_WORK INSTRUCTION_
Print the lines that run from the line with "ATOM 88 O O" to the line with "ATOM 96 C CA", keeping both end lines, exactly as they appear in the entries below, and nothing else.

_Entries taken from a collection_
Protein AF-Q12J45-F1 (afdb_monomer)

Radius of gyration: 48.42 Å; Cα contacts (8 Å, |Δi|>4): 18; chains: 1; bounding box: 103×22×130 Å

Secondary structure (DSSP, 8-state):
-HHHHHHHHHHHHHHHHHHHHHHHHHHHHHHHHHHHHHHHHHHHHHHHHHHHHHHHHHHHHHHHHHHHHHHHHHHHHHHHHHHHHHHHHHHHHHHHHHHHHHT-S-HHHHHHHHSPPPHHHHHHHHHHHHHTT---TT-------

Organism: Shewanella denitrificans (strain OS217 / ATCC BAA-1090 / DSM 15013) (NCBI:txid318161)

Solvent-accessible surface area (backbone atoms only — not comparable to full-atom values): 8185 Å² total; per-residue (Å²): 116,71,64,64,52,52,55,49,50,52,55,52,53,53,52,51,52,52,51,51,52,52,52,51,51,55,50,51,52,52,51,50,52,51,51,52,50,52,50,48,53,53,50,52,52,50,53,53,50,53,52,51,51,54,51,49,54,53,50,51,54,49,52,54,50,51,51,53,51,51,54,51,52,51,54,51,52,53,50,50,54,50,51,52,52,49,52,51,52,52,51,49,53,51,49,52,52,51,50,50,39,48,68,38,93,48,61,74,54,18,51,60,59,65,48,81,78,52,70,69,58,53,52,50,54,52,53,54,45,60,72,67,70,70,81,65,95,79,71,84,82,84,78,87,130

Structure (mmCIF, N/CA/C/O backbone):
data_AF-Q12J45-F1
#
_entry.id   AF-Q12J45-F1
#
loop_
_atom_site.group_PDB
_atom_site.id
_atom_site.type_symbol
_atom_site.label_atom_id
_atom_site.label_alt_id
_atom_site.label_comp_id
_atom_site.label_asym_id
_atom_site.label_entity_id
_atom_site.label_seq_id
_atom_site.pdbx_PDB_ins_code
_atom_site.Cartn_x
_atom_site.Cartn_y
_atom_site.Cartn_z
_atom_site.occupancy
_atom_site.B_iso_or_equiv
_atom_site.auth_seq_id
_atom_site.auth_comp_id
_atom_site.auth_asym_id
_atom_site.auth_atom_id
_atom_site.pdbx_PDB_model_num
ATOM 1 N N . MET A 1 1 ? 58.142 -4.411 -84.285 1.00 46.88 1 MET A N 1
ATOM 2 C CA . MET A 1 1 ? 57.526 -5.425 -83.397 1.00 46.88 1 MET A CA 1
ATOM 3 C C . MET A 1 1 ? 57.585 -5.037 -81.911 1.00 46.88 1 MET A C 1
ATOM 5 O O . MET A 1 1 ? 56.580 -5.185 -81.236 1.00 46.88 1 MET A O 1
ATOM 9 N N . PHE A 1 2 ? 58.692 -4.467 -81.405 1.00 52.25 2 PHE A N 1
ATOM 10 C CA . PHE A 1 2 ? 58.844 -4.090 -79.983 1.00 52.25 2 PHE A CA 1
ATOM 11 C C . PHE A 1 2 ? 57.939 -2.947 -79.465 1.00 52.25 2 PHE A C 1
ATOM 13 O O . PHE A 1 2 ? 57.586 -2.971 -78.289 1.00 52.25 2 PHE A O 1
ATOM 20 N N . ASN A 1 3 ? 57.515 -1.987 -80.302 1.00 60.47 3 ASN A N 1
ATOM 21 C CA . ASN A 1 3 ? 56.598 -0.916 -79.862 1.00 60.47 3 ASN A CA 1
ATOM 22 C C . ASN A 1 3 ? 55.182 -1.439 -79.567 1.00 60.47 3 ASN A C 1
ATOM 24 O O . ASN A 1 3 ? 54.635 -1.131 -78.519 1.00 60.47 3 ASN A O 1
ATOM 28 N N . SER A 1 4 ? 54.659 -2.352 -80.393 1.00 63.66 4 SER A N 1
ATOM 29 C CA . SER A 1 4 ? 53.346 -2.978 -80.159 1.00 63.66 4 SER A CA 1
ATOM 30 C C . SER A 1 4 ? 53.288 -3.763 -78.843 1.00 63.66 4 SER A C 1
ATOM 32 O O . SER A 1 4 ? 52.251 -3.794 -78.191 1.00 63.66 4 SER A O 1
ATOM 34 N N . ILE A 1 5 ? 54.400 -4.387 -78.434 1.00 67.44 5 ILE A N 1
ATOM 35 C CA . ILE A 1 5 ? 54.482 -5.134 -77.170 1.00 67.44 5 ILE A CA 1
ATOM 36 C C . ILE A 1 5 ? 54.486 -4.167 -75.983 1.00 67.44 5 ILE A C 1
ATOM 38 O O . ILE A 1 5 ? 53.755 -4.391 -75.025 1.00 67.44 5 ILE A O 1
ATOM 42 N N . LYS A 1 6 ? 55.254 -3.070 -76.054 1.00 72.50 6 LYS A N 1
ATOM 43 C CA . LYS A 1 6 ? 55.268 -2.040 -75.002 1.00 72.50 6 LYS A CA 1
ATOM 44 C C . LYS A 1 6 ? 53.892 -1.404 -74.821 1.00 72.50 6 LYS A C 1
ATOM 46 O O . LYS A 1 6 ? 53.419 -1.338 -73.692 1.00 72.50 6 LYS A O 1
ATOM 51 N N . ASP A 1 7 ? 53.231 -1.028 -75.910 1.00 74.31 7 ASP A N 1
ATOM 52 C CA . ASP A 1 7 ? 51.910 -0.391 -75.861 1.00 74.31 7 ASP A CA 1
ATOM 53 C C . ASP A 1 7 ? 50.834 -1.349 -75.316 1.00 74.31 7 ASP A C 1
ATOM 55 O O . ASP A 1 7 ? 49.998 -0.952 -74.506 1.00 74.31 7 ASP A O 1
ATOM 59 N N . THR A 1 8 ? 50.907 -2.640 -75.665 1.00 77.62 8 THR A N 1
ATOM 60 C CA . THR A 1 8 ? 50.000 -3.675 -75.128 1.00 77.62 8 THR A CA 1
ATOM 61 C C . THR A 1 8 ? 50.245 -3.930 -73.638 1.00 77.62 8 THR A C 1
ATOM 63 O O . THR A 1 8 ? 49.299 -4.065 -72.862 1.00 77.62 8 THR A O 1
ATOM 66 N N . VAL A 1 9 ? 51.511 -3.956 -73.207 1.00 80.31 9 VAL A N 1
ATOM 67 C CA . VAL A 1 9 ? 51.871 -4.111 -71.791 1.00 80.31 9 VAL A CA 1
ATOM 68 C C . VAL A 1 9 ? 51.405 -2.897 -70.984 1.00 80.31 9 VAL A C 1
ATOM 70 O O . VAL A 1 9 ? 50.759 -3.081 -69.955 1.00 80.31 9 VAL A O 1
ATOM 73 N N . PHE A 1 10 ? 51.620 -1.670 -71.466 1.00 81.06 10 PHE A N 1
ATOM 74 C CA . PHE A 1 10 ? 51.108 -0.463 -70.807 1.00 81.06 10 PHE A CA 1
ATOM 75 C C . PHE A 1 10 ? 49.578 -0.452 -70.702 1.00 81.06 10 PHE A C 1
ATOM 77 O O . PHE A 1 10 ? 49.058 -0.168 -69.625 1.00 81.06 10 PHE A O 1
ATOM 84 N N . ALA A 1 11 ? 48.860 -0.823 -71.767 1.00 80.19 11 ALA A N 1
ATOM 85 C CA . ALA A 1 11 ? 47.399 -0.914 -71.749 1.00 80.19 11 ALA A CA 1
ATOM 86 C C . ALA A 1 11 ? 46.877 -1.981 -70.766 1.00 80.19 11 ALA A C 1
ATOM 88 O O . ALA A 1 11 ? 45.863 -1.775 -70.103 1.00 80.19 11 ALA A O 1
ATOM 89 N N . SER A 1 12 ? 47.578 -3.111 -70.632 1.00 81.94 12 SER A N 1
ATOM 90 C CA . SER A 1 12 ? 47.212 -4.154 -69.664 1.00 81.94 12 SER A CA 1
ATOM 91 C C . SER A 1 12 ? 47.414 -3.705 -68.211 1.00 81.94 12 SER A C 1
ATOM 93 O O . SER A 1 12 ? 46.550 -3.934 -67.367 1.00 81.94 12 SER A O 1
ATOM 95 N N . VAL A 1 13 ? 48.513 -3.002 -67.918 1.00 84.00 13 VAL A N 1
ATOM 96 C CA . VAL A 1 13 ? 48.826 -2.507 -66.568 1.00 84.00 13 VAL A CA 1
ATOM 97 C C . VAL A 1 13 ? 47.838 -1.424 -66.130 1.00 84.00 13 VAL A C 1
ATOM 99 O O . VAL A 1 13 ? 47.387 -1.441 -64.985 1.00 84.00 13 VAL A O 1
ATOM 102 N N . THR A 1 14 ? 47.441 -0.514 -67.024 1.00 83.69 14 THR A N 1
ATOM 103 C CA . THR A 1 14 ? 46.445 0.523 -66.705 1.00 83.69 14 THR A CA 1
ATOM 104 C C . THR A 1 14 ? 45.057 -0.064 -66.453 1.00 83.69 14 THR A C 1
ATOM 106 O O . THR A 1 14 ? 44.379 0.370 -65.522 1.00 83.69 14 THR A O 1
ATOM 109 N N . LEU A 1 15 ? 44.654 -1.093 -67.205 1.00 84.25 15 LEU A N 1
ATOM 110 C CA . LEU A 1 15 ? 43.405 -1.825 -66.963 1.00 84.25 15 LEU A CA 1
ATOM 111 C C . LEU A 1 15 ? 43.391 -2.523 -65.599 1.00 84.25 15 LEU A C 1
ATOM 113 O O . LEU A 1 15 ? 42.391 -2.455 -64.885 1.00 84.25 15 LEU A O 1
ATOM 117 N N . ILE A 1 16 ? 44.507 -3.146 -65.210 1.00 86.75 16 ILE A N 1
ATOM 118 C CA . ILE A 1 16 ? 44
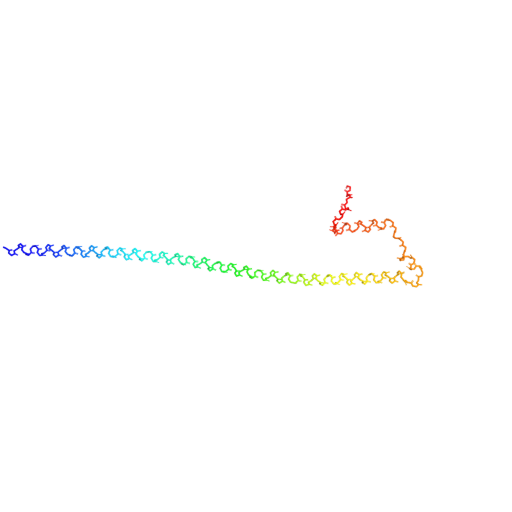.645 -3.787 -63.895 1.00 86.75 16 ILE A CA 1
ATOM 119 C C . ILE A 1 16 ? 44.544 -2.744 -62.774 1.00 86.75 16 ILE A C 1
ATOM 121 O O . ILE A 1 16 ? 43.824 -2.961 -61.802 1.00 86.75 16 ILE A O 1
ATOM 125 N N . LEU A 1 17 ? 45.199 -1.588 -62.916 1.00 86.75 17 LEU A N 1
ATOM 126 C CA . LEU A 1 17 ? 45.100 -0.500 -61.937 1.00 86.75 17 LEU A CA 1
ATOM 127 C C . LEU A 1 17 ? 43.671 0.042 -61.802 1.00 86.75 17 LEU A C 1
ATOM 129 O O . LEU A 1 17 ? 43.202 0.240 -60.683 1.00 86.75 17 LEU A O 1
ATOM 133 N N . LEU A 1 18 ? 42.960 0.239 -62.915 1.00 85.62 18 LEU A N 1
ATOM 134 C CA . LEU A 1 18 ? 41.560 0.676 -62.894 1.00 85.62 18 LEU A CA 1
ATOM 135 C C . LEU A 1 18 ? 40.650 -0.354 -62.213 1.00 85.62 18 LEU A C 1
ATOM 137 O O . LEU A 1 18 ? 39.788 0.024 -61.420 1.00 85.62 18 LEU A O 1
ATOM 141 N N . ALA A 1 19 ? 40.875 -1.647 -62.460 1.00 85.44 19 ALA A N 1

_RESPONSE AREA_
ATOM 88 O O . ALA A 1 11 ? 45.863 -1.775 -70.103 1.00 80.19 11 ALA A O 1
ATOM 89 N N . SER A 1 12 ? 47.578 -3.111 -70.632 1.00 81.94 12 SER A N 1
ATOM 90 C CA . SER A 1 12 ? 47.212 -4.154 -69.664 1.00 81.94 12 SER A CA 1
ATOM 91 C C . SER A 1 12 ? 47.414 -3.705 -68.211 1.00 81.94 12 SER A C 1
ATOM 93 O O . SER A 1 12 ? 46.550 -3.934 -67.367 1.00 81.94 12 SER A O 1
ATOM 95 N N . VAL A 1 13 ? 48.513 -3.002 -67.918 1.00 84.00 13 VAL A N 1
ATOM 96 C CA . VAL A 1 13 ? 48.826 -2.507 -66.568 1.00 84.00 13 VAL A CA 1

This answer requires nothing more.